**TASK STATEMENT:**
From the records, report how many lines hold the word "Protein", with the number as the sole reply.

Collected data entries:
******************************

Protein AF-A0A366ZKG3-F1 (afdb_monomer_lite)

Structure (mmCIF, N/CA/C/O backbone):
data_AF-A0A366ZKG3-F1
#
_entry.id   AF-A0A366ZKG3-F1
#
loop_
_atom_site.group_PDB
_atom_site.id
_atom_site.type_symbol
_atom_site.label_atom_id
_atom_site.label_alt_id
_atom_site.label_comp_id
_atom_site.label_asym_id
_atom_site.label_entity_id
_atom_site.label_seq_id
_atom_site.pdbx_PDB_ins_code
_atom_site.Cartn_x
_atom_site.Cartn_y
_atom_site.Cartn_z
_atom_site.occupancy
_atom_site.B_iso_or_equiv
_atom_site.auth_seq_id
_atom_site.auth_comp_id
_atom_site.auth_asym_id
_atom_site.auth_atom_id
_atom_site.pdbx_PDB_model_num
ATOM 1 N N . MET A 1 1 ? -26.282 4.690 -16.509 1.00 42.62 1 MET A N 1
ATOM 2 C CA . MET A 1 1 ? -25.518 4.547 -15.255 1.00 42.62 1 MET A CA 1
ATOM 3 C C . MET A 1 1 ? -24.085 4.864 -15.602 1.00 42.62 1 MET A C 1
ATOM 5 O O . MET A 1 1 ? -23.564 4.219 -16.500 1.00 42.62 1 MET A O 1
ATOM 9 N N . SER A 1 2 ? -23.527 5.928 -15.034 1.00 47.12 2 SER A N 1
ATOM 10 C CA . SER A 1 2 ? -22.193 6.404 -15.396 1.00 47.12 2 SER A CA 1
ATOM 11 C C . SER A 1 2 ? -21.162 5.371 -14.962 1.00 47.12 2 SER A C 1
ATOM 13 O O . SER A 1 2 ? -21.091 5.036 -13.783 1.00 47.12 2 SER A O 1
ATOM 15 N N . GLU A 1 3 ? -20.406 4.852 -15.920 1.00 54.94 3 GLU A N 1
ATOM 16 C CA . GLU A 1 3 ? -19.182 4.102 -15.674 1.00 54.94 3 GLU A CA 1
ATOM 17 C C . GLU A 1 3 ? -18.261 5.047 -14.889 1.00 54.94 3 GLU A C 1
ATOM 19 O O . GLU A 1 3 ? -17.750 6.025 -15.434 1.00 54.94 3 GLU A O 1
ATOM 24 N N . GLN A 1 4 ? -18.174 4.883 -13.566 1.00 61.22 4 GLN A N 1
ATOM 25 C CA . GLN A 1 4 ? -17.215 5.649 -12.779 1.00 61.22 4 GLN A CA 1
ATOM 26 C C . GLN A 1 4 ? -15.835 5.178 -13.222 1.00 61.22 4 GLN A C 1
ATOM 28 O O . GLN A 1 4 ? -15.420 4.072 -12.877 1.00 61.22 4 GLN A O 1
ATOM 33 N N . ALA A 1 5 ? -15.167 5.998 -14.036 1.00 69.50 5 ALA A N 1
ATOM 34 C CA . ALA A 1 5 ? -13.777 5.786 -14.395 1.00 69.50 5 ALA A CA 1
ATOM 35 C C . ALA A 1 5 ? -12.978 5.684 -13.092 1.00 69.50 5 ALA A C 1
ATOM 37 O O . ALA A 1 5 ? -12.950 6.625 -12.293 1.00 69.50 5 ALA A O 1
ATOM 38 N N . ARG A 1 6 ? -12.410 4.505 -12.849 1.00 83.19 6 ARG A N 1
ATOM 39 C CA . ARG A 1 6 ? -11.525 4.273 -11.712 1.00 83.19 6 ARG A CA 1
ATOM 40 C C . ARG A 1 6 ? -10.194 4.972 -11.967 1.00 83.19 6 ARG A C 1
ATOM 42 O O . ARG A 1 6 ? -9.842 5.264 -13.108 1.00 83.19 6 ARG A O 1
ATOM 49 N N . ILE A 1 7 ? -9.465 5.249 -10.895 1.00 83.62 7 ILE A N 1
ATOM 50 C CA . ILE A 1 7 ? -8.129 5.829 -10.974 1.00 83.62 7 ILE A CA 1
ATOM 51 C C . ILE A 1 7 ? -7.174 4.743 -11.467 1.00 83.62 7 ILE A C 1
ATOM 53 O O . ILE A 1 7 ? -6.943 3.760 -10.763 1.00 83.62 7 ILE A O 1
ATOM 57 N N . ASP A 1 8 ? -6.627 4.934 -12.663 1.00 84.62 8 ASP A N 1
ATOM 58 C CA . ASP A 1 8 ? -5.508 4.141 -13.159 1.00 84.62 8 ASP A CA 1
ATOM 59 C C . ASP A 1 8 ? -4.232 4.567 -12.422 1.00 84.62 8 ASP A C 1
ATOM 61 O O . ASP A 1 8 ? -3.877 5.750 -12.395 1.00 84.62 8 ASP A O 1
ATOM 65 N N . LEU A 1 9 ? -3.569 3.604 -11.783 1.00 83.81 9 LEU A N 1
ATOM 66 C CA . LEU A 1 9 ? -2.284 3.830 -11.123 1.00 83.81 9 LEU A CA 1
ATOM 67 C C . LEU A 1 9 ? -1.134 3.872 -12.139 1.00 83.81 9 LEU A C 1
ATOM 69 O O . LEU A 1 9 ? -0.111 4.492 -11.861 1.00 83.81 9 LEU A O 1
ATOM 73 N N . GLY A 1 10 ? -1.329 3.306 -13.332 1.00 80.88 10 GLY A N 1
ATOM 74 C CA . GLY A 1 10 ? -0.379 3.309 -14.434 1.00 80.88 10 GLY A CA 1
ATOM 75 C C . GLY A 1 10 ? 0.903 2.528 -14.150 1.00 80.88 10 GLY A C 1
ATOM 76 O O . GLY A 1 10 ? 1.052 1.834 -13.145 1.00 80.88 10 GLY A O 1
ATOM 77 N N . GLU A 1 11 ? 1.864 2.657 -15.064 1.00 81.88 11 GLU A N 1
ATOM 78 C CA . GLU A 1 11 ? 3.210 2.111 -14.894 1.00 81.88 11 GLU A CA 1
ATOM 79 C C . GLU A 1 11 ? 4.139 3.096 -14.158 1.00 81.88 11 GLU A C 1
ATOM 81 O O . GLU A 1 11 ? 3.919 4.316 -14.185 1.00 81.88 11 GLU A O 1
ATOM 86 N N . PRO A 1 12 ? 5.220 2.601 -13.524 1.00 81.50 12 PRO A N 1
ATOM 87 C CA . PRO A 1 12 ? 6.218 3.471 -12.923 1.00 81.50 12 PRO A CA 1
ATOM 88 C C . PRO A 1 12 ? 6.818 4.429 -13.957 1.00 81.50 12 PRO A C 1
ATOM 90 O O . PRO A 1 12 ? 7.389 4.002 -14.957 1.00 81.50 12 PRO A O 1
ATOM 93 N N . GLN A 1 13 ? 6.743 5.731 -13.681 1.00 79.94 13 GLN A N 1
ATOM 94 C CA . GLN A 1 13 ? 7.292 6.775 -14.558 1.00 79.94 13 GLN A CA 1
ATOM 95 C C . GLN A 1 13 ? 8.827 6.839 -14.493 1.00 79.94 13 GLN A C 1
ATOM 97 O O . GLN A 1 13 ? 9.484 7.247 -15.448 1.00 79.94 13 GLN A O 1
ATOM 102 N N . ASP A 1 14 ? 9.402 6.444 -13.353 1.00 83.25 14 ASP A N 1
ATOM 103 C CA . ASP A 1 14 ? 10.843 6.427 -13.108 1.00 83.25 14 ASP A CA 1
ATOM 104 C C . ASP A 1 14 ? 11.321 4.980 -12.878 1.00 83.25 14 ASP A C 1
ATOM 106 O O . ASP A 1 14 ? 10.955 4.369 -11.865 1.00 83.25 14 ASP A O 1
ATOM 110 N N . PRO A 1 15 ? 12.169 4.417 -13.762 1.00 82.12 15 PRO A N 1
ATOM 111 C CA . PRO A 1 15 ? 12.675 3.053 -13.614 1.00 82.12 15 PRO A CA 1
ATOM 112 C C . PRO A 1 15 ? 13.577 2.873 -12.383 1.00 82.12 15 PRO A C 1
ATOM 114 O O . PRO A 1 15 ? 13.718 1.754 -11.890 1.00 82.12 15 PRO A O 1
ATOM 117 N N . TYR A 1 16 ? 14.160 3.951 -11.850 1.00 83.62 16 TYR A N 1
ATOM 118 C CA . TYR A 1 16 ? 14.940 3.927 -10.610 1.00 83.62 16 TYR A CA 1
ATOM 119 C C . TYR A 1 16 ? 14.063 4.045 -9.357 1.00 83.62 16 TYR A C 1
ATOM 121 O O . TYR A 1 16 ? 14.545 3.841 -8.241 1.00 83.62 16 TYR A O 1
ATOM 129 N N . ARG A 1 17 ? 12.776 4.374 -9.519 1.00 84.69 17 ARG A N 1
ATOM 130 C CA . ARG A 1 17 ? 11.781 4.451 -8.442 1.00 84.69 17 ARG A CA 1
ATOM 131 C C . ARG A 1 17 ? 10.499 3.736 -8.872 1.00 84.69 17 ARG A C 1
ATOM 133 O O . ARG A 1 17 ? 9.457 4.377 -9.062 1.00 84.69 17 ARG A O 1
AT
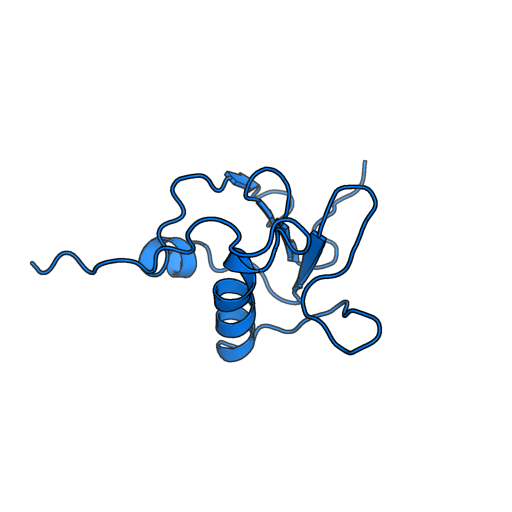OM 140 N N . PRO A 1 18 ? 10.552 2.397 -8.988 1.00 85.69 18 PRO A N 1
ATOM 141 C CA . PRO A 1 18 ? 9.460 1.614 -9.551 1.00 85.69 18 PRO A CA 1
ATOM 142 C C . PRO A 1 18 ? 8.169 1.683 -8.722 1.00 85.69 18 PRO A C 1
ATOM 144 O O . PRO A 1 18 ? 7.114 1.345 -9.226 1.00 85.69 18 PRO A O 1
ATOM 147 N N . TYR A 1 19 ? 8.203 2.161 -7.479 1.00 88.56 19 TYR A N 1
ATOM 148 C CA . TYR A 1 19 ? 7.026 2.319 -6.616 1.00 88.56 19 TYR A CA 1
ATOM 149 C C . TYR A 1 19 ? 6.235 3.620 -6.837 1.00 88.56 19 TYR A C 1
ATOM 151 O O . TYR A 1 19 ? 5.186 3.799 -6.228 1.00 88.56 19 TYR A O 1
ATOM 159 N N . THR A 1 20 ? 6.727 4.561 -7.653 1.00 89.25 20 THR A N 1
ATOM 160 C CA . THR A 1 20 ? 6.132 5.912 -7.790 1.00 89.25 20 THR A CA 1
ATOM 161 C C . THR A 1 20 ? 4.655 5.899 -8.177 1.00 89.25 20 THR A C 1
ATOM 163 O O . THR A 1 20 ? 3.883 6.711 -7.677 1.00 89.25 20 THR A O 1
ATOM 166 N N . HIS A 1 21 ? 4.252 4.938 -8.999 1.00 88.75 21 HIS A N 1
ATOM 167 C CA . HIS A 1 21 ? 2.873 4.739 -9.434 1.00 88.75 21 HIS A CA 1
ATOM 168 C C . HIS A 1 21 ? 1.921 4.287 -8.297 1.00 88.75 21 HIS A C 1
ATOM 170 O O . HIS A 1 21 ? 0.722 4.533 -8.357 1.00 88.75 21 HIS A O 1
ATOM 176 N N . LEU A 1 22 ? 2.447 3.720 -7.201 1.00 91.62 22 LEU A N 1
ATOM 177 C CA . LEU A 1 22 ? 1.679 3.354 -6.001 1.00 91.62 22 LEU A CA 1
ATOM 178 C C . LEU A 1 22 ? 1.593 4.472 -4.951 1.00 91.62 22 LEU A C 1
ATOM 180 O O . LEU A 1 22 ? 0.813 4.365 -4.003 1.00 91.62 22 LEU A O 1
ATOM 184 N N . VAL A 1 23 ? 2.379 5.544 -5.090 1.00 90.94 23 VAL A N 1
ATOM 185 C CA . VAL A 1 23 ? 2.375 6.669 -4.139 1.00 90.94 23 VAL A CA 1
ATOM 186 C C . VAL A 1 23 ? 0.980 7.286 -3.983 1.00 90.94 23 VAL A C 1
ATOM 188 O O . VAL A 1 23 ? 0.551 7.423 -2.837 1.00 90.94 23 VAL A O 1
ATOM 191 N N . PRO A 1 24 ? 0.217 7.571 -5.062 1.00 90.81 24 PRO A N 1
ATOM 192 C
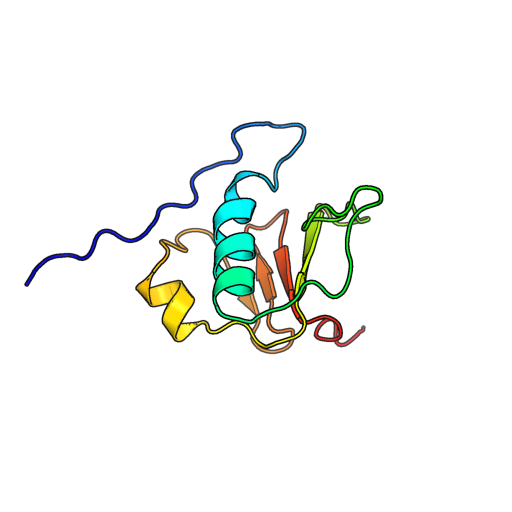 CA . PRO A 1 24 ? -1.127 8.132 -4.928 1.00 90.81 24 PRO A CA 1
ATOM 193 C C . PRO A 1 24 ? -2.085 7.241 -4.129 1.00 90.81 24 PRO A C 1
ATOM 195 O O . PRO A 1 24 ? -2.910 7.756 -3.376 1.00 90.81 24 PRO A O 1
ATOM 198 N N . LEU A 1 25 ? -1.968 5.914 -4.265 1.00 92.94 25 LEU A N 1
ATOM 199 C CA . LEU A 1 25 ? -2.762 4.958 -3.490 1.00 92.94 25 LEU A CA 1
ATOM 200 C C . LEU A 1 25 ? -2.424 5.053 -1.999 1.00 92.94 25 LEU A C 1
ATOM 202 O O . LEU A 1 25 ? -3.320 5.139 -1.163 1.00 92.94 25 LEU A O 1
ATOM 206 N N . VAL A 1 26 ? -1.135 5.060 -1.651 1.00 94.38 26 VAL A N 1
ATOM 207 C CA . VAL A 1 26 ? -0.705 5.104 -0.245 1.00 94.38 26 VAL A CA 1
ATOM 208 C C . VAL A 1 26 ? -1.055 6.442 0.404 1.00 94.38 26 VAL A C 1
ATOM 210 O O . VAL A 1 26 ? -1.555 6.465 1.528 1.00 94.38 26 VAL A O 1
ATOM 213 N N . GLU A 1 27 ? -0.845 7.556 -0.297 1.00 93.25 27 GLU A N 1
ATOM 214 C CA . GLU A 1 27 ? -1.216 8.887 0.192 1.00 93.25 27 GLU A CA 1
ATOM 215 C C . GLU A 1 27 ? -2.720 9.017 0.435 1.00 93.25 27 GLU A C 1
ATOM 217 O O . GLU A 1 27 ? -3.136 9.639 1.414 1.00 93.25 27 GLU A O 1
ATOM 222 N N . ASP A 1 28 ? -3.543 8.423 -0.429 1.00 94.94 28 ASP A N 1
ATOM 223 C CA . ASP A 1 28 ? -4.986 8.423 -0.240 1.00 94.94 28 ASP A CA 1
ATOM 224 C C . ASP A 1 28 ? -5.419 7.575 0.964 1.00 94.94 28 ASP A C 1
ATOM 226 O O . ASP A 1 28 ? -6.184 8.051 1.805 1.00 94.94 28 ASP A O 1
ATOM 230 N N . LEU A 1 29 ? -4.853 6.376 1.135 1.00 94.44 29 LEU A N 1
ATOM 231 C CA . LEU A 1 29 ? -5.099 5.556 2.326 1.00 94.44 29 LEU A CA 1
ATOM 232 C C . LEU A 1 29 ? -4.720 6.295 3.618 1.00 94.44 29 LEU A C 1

******************************

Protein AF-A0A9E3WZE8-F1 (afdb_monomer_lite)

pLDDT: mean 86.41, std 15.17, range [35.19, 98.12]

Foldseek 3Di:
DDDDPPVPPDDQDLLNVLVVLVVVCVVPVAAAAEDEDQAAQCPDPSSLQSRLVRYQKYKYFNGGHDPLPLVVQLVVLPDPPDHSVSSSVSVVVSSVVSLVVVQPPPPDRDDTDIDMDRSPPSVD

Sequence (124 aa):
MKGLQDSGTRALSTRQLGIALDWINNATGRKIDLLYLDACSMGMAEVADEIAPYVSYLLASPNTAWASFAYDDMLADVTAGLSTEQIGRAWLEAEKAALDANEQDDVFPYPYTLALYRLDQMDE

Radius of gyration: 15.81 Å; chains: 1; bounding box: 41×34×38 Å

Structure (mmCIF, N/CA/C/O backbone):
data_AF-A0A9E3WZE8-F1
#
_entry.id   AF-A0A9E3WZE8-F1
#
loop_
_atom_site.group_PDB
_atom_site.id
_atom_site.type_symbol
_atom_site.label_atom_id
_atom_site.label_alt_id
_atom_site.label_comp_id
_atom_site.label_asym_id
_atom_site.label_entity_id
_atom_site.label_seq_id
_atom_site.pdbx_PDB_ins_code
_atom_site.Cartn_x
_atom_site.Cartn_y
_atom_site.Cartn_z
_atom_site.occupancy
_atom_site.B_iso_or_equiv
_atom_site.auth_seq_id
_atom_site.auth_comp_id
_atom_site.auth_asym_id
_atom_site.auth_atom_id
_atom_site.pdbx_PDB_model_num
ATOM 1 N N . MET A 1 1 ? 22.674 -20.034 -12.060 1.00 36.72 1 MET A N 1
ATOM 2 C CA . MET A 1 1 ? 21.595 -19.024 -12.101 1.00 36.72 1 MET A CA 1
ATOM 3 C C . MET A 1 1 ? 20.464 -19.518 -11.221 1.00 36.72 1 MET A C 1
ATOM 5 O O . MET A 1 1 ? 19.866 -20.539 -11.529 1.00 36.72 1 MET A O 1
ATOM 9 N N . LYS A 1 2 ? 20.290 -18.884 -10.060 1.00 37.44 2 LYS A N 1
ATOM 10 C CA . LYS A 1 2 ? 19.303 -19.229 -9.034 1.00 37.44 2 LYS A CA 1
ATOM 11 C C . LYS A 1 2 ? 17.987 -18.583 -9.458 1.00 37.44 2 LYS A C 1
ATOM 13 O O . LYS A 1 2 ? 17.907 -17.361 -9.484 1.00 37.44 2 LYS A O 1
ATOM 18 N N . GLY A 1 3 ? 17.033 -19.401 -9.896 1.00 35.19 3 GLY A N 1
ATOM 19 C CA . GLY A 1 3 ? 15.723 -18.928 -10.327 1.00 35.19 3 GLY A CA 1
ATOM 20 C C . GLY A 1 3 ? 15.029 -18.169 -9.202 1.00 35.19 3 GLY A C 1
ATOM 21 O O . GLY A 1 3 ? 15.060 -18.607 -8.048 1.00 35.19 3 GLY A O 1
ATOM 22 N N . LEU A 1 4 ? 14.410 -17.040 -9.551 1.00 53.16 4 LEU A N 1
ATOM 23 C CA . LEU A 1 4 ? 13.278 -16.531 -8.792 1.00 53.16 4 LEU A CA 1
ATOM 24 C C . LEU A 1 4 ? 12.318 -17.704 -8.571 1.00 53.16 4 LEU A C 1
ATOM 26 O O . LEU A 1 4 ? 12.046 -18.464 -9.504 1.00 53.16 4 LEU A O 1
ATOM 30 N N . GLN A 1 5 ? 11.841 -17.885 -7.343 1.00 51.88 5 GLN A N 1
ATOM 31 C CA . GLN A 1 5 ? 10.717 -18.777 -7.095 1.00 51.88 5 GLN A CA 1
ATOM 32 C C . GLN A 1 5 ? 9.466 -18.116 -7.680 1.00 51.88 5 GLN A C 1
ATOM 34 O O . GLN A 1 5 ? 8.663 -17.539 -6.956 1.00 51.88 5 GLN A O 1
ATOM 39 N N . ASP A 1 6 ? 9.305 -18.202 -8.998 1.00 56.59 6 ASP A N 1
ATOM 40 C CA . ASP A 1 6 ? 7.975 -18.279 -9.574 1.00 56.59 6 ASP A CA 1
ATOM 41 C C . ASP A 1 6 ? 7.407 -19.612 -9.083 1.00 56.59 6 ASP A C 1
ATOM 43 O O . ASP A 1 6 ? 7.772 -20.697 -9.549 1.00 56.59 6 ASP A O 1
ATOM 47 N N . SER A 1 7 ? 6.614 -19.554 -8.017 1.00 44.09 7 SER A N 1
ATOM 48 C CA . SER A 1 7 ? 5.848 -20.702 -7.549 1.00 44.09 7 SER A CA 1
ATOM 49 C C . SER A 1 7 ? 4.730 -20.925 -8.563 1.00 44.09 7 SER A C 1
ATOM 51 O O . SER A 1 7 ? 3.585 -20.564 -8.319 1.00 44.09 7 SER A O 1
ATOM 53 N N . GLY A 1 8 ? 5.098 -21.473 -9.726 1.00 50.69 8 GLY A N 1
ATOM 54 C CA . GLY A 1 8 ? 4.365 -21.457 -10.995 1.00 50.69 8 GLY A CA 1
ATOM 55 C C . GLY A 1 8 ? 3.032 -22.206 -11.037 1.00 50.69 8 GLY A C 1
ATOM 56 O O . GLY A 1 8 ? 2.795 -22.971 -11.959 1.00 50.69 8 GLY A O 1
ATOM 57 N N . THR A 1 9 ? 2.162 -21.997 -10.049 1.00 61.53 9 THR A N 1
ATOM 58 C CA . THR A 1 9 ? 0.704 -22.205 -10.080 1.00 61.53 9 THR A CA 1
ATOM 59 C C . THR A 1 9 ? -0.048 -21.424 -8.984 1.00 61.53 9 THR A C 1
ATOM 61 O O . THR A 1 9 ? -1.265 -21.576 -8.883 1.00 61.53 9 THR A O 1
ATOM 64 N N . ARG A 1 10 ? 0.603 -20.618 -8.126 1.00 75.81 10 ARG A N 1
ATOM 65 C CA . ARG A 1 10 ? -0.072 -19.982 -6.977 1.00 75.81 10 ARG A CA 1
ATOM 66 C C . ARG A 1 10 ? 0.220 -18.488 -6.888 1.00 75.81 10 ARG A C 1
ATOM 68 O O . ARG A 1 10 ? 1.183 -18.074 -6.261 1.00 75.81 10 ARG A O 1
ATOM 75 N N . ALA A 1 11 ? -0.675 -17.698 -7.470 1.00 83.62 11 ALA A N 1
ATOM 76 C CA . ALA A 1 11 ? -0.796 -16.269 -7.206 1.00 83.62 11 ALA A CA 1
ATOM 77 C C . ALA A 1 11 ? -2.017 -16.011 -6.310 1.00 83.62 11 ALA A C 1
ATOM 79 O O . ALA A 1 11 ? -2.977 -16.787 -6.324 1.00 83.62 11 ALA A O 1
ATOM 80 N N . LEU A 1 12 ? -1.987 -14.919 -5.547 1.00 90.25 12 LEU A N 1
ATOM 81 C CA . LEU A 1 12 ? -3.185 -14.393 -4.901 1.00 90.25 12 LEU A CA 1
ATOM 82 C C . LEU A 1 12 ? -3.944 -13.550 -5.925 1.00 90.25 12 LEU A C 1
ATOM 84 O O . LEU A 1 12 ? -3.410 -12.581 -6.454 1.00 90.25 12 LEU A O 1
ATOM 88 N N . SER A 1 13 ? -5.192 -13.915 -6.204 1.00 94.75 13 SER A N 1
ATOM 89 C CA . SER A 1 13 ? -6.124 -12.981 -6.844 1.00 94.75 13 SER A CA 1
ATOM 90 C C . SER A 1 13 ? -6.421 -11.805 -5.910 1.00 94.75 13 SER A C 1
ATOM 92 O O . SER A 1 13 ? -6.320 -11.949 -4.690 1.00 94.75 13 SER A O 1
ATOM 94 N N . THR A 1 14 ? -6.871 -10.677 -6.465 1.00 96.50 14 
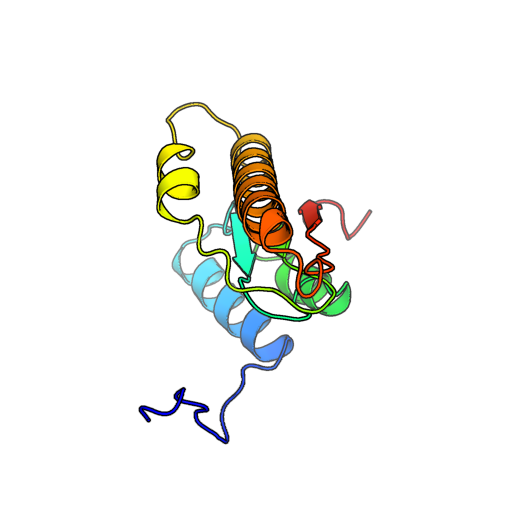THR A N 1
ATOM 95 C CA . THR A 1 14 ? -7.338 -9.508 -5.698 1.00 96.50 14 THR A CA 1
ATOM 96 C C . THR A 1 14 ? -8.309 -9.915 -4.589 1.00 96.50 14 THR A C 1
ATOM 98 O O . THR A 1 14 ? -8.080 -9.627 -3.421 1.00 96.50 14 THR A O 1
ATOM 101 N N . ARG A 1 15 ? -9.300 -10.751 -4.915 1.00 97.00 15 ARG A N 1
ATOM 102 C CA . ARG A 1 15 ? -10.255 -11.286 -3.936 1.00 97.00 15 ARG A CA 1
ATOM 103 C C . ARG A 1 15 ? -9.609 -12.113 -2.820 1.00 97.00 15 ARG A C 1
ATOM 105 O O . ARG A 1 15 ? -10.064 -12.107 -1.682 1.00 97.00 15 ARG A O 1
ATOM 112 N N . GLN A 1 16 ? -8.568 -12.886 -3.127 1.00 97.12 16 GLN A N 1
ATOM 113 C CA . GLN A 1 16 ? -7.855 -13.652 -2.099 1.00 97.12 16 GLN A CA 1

******************************

**YOUR RESPONSE:**
2